(Input data begins)

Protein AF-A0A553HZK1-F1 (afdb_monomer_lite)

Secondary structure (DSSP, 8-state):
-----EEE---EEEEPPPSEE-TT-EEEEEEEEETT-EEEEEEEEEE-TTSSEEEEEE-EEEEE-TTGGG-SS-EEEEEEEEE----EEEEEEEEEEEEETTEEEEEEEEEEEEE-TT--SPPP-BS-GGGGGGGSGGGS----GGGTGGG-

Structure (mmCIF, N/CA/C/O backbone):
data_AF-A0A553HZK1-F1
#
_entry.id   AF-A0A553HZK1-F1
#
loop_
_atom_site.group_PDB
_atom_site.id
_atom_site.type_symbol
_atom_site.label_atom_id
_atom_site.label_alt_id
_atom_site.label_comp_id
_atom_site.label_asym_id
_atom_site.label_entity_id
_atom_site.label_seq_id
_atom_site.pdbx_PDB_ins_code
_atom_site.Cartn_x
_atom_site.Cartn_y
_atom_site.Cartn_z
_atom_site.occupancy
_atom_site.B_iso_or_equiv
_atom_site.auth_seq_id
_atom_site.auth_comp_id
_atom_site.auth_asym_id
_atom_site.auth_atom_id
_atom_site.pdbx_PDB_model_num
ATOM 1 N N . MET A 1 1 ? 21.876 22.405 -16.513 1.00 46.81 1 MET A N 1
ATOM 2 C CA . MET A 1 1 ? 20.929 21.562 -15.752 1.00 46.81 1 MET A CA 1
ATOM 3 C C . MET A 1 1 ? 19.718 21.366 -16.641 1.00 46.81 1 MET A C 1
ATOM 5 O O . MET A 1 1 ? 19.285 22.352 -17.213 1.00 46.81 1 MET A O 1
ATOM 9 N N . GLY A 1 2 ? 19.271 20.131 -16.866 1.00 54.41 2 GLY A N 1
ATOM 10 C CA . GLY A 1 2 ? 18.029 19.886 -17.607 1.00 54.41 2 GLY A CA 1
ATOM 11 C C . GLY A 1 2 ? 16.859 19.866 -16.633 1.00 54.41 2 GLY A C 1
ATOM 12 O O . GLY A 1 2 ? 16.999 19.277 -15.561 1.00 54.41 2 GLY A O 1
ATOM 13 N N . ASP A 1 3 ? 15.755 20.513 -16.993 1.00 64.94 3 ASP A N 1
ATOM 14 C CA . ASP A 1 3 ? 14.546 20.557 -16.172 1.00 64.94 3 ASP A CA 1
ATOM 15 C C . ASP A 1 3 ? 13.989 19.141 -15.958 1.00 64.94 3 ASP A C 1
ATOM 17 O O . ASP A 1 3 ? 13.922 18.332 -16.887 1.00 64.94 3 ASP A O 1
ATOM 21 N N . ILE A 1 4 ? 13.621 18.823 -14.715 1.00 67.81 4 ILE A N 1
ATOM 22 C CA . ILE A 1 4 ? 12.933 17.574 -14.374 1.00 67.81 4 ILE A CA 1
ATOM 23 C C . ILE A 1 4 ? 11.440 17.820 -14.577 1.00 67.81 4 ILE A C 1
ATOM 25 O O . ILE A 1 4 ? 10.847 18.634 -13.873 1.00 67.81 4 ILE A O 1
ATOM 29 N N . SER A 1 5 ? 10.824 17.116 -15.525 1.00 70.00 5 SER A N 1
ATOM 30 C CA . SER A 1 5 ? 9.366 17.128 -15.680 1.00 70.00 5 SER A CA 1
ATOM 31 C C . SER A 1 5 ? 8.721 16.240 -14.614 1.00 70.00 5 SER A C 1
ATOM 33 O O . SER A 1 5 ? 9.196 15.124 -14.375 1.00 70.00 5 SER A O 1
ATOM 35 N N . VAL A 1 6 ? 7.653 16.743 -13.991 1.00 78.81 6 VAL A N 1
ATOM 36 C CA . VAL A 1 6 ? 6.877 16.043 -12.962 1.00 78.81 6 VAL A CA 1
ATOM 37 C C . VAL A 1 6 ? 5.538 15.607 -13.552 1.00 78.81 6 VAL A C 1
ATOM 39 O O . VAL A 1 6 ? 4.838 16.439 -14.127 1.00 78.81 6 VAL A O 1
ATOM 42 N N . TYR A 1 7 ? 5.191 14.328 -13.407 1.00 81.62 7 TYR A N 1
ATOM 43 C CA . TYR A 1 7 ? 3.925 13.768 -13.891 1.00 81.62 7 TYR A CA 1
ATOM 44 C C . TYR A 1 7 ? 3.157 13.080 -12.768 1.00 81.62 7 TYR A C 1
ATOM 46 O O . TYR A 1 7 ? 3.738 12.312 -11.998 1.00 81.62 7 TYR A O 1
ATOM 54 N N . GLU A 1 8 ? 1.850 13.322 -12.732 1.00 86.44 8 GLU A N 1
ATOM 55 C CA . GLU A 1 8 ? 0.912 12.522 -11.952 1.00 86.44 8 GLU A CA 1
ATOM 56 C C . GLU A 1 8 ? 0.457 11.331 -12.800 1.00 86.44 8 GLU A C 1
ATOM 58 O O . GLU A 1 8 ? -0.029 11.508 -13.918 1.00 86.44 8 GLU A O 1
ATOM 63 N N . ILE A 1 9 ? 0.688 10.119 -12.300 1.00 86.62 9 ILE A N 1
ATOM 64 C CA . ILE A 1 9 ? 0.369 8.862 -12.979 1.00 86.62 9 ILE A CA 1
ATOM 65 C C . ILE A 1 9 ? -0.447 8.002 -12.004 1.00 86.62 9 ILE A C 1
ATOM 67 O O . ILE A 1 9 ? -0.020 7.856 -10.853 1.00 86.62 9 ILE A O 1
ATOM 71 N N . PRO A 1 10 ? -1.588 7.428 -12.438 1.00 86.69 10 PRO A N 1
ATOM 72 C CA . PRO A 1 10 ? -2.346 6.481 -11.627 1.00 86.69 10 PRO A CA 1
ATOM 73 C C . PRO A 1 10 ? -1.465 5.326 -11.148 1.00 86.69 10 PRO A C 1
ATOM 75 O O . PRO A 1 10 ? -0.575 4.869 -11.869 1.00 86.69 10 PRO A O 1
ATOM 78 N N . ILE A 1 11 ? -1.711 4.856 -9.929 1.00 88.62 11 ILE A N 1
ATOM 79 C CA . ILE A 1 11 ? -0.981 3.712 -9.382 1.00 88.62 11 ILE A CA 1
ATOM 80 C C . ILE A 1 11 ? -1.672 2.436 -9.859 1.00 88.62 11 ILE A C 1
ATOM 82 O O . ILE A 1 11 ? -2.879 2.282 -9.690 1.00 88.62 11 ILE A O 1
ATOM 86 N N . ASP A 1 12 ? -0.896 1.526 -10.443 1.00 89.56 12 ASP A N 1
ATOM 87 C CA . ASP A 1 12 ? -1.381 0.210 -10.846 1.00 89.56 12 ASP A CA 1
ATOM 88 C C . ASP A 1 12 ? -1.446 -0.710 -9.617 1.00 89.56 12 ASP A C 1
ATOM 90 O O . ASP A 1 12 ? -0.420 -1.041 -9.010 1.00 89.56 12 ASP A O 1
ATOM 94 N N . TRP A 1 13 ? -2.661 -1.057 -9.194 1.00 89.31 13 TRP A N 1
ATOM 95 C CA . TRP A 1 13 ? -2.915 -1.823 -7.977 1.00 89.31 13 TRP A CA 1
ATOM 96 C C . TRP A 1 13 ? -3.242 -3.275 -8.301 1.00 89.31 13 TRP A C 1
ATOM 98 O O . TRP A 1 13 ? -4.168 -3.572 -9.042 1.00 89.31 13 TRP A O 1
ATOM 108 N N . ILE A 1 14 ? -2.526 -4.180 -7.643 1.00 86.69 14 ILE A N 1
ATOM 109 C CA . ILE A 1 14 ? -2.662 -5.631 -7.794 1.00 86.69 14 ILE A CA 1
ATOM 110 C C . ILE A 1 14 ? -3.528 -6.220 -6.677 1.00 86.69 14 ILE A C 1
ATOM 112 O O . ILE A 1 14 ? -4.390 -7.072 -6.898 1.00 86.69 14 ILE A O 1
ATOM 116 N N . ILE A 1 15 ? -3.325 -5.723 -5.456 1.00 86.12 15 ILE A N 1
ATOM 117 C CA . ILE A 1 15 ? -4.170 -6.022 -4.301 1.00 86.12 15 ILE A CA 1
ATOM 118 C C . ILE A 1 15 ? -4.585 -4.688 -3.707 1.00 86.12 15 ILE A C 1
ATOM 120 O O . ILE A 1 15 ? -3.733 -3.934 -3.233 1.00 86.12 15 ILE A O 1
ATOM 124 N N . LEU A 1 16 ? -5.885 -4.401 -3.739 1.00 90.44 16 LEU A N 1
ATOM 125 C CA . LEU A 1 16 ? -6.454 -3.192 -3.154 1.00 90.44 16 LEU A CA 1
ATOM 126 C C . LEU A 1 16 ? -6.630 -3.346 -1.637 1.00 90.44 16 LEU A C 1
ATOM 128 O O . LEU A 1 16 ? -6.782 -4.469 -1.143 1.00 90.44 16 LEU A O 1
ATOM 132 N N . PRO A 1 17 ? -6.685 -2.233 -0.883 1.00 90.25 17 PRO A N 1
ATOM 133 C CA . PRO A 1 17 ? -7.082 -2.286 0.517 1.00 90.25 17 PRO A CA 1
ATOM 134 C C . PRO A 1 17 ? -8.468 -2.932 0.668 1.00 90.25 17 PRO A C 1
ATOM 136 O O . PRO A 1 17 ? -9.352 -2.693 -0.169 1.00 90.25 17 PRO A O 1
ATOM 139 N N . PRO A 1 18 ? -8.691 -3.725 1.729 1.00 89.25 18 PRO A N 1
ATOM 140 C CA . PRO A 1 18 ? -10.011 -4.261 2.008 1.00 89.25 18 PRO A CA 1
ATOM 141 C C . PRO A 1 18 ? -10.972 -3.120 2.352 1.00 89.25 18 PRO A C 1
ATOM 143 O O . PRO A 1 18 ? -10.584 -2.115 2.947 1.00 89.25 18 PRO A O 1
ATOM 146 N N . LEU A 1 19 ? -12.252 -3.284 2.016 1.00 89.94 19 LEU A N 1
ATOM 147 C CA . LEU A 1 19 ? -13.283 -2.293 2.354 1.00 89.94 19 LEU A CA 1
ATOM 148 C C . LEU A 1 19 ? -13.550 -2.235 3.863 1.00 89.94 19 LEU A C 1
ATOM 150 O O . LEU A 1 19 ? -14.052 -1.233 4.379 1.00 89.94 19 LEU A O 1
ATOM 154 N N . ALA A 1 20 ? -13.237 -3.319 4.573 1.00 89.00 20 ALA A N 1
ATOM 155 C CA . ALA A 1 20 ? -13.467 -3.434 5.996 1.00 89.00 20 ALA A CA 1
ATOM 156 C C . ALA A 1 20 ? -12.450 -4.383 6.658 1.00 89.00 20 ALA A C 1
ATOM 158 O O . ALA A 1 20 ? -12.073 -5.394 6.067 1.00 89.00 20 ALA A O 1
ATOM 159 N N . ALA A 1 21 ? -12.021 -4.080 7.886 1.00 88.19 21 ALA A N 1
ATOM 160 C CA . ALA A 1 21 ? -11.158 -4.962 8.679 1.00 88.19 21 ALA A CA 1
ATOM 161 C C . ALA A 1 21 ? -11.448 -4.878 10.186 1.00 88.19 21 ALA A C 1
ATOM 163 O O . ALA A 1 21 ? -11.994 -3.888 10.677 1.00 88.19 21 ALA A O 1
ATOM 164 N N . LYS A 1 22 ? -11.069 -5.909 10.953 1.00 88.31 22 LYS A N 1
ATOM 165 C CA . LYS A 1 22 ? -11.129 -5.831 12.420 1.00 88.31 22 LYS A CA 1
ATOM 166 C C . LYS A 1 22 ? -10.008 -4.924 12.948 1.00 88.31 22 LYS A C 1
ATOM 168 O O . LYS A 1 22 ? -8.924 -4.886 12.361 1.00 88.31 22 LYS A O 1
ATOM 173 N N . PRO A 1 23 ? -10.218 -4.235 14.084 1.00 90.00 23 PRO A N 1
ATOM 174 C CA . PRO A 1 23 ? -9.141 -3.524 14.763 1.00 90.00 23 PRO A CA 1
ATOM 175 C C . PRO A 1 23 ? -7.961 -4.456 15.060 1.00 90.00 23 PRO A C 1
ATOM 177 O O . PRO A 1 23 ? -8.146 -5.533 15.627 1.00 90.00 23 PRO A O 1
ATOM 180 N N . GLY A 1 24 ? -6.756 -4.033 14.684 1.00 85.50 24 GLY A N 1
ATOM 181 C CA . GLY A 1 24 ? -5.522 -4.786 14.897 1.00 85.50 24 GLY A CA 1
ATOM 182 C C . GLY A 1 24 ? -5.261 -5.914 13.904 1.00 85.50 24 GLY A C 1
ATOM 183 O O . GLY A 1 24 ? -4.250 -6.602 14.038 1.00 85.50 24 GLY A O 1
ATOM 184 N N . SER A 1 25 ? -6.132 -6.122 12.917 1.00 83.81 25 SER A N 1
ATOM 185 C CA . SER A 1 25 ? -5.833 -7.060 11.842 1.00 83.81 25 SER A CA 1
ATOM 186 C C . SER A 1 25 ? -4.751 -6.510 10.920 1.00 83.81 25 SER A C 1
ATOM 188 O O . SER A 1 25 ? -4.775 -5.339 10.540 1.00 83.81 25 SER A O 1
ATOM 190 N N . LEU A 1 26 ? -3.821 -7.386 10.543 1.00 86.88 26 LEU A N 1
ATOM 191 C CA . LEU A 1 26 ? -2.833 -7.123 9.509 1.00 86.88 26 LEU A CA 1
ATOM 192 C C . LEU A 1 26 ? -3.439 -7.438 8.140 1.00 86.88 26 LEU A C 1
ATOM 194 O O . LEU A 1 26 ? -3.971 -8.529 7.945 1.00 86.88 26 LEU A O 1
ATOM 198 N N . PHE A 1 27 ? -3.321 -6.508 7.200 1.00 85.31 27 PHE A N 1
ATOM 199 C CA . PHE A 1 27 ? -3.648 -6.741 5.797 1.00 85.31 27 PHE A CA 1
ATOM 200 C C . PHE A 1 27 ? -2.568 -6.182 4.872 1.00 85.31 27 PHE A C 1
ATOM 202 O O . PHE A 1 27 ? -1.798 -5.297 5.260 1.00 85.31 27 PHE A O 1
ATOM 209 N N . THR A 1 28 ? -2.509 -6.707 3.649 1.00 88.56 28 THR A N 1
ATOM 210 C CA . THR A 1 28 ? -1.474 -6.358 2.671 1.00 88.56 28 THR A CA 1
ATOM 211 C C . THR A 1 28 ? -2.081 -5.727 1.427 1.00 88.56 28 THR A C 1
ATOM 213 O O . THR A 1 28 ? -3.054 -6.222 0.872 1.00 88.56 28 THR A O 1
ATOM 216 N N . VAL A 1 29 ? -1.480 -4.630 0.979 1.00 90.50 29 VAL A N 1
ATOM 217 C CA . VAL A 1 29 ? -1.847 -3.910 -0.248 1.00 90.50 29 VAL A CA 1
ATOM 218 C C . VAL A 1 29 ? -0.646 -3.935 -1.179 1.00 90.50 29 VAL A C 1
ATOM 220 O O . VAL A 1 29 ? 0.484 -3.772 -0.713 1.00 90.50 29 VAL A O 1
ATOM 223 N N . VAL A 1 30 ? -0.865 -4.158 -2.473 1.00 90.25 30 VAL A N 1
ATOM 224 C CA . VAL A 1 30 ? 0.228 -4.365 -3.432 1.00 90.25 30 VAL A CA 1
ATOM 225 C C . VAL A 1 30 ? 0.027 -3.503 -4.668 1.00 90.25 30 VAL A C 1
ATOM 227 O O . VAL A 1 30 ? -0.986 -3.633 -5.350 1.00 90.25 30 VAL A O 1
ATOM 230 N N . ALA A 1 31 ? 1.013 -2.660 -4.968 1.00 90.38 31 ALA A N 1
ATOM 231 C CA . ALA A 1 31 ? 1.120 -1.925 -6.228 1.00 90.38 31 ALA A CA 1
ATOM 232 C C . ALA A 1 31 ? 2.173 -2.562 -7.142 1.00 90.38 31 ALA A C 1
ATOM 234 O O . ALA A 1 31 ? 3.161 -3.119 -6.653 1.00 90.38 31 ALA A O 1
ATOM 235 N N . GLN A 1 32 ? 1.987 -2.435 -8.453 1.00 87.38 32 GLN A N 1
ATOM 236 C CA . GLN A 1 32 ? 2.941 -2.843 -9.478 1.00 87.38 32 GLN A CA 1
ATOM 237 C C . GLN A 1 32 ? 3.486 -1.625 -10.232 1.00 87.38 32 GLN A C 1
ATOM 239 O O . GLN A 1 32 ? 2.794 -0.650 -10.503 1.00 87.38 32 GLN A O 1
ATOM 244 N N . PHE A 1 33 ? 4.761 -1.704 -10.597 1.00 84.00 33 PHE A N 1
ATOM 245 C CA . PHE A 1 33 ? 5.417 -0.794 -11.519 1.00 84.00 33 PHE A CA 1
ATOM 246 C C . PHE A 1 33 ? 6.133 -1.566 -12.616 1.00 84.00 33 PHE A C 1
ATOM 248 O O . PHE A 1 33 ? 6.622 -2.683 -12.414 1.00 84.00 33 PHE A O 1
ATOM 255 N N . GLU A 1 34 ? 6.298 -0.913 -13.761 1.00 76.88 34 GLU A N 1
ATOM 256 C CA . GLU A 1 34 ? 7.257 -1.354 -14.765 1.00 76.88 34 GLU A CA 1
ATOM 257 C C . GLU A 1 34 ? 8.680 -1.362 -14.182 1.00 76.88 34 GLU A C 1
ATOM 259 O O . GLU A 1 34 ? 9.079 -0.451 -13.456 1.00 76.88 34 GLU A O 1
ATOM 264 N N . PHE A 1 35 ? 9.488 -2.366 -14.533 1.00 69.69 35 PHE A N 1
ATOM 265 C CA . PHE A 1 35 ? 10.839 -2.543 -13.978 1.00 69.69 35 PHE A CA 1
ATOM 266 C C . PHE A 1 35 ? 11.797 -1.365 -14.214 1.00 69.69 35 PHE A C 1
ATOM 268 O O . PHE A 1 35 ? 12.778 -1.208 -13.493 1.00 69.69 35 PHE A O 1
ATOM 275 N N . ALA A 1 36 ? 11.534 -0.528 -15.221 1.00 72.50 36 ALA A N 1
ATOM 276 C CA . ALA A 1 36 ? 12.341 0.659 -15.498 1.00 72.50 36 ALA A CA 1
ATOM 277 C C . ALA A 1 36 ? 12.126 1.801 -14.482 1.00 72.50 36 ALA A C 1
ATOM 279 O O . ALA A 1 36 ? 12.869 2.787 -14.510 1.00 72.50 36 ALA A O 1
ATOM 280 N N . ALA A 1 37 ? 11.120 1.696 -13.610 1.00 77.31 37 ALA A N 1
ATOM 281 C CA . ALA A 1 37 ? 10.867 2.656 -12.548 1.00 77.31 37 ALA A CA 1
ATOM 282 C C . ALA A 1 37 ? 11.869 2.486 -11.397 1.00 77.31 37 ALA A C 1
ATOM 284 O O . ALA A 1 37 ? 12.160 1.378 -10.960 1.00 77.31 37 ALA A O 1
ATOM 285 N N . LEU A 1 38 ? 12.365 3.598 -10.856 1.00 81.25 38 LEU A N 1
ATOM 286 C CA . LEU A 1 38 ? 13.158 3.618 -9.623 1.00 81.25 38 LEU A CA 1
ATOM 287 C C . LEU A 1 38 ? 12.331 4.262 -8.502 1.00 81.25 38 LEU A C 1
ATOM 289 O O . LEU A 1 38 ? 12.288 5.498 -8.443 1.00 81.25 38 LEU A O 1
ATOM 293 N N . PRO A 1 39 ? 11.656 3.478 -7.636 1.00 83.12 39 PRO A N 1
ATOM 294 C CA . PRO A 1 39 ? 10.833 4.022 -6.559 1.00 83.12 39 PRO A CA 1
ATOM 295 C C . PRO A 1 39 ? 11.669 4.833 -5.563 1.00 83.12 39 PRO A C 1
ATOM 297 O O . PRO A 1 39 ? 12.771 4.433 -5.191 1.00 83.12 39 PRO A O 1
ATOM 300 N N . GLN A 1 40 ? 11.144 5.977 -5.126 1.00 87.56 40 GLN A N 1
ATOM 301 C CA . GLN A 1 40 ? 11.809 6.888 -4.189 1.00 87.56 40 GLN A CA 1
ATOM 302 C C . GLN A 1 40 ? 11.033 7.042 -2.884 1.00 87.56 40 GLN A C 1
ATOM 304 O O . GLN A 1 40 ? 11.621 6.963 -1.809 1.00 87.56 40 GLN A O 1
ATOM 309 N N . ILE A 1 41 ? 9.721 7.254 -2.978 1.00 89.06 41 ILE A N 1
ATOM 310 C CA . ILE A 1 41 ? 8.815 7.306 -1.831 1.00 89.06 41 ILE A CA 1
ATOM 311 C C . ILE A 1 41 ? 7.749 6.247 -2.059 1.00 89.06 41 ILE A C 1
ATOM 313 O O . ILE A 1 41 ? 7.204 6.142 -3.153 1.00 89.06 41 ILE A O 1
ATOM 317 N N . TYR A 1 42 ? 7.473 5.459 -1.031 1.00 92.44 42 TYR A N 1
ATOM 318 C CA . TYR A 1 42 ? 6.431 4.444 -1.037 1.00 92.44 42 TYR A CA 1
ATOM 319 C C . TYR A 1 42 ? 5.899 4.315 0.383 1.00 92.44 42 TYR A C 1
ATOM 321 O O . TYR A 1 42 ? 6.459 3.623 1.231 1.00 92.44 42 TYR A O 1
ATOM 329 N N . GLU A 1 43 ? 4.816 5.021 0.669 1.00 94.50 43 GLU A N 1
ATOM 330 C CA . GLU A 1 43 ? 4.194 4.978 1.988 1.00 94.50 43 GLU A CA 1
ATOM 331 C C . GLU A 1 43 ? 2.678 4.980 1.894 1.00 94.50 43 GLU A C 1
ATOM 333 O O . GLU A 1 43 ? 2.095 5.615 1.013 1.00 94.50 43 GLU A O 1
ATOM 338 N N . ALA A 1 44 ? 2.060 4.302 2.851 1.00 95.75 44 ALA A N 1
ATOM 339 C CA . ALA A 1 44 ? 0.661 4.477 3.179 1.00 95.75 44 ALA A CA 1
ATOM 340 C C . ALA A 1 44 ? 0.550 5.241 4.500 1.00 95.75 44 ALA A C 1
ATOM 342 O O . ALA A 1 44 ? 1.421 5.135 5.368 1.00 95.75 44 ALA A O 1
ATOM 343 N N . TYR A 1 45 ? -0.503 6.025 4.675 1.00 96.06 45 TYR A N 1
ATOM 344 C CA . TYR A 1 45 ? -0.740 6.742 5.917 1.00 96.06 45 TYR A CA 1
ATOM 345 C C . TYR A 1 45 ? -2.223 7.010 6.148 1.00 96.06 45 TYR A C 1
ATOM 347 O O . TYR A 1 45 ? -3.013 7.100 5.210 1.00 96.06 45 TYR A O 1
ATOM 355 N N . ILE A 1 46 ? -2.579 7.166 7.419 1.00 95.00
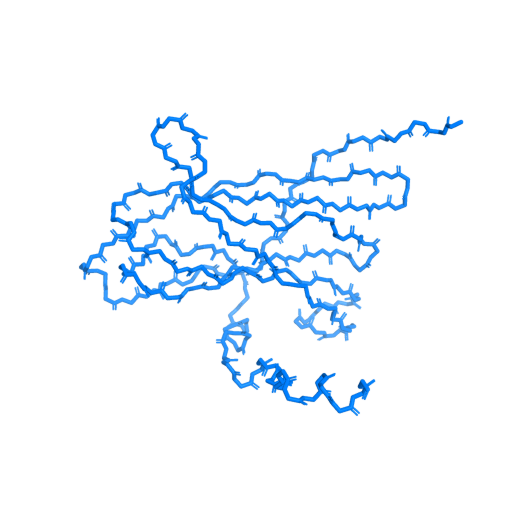 46 ILE A N 1
ATOM 356 C CA . ILE A 1 46 ? -3.913 7.577 7.858 1.00 95.00 46 ILE A CA 1
ATOM 357 C C . ILE A 1 46 ? -3.784 9.011 8.388 1.00 95.00 46 ILE A C 1
ATOM 359 O O . ILE A 1 46 ? -2.918 9.255 9.240 1.00 95.00 46 ILE A O 1
ATOM 363 N N . PRO A 1 47 ? -4.562 9.979 7.875 1.00 93.62 47 PRO A N 1
ATOM 364 C CA . PRO A 1 47 ? -4.620 11.318 8.432 1.00 93.62 47 PRO A CA 1
ATOM 365 C C . PRO A 1 47 ? -5.575 11.380 9.635 1.00 93.62 47 PRO A C 1
ATOM 367 O O . PRO A 1 47 ? -6.579 10.674 9.696 1.00 93.62 47 PRO A O 1
ATOM 370 N N . ASP A 1 48 ? -5.294 12.275 10.574 1.00 89.06 48 ASP A N 1
ATOM 371 C CA . ASP A 1 48 ? -6.231 12.681 11.612 1.00 89.06 48 ASP A CA 1
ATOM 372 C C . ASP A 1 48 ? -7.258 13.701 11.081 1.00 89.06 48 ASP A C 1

(Input data ends)

Aim of the exercise »
What are the lines above, starting at the one with "ATOM 9 N N ." and ending at the one with "ATOM 11 C C"? Give them again exactly, and only them.

Output below »
ATOM 9 N N . GLY A 1 2 ? 19.271 20.131 -16.866 1.00 54.41 2 GLY A N 1
ATOM 10 C CA . GLY A 1 2 ? 18.029 19.886 -17.607 1.00 54.41 2 GLY A CA 1
ATOM 11 C C . GLY A 1 2 ? 16.859 19.866 -16.633 1.00 54.41 2 GLY A C 1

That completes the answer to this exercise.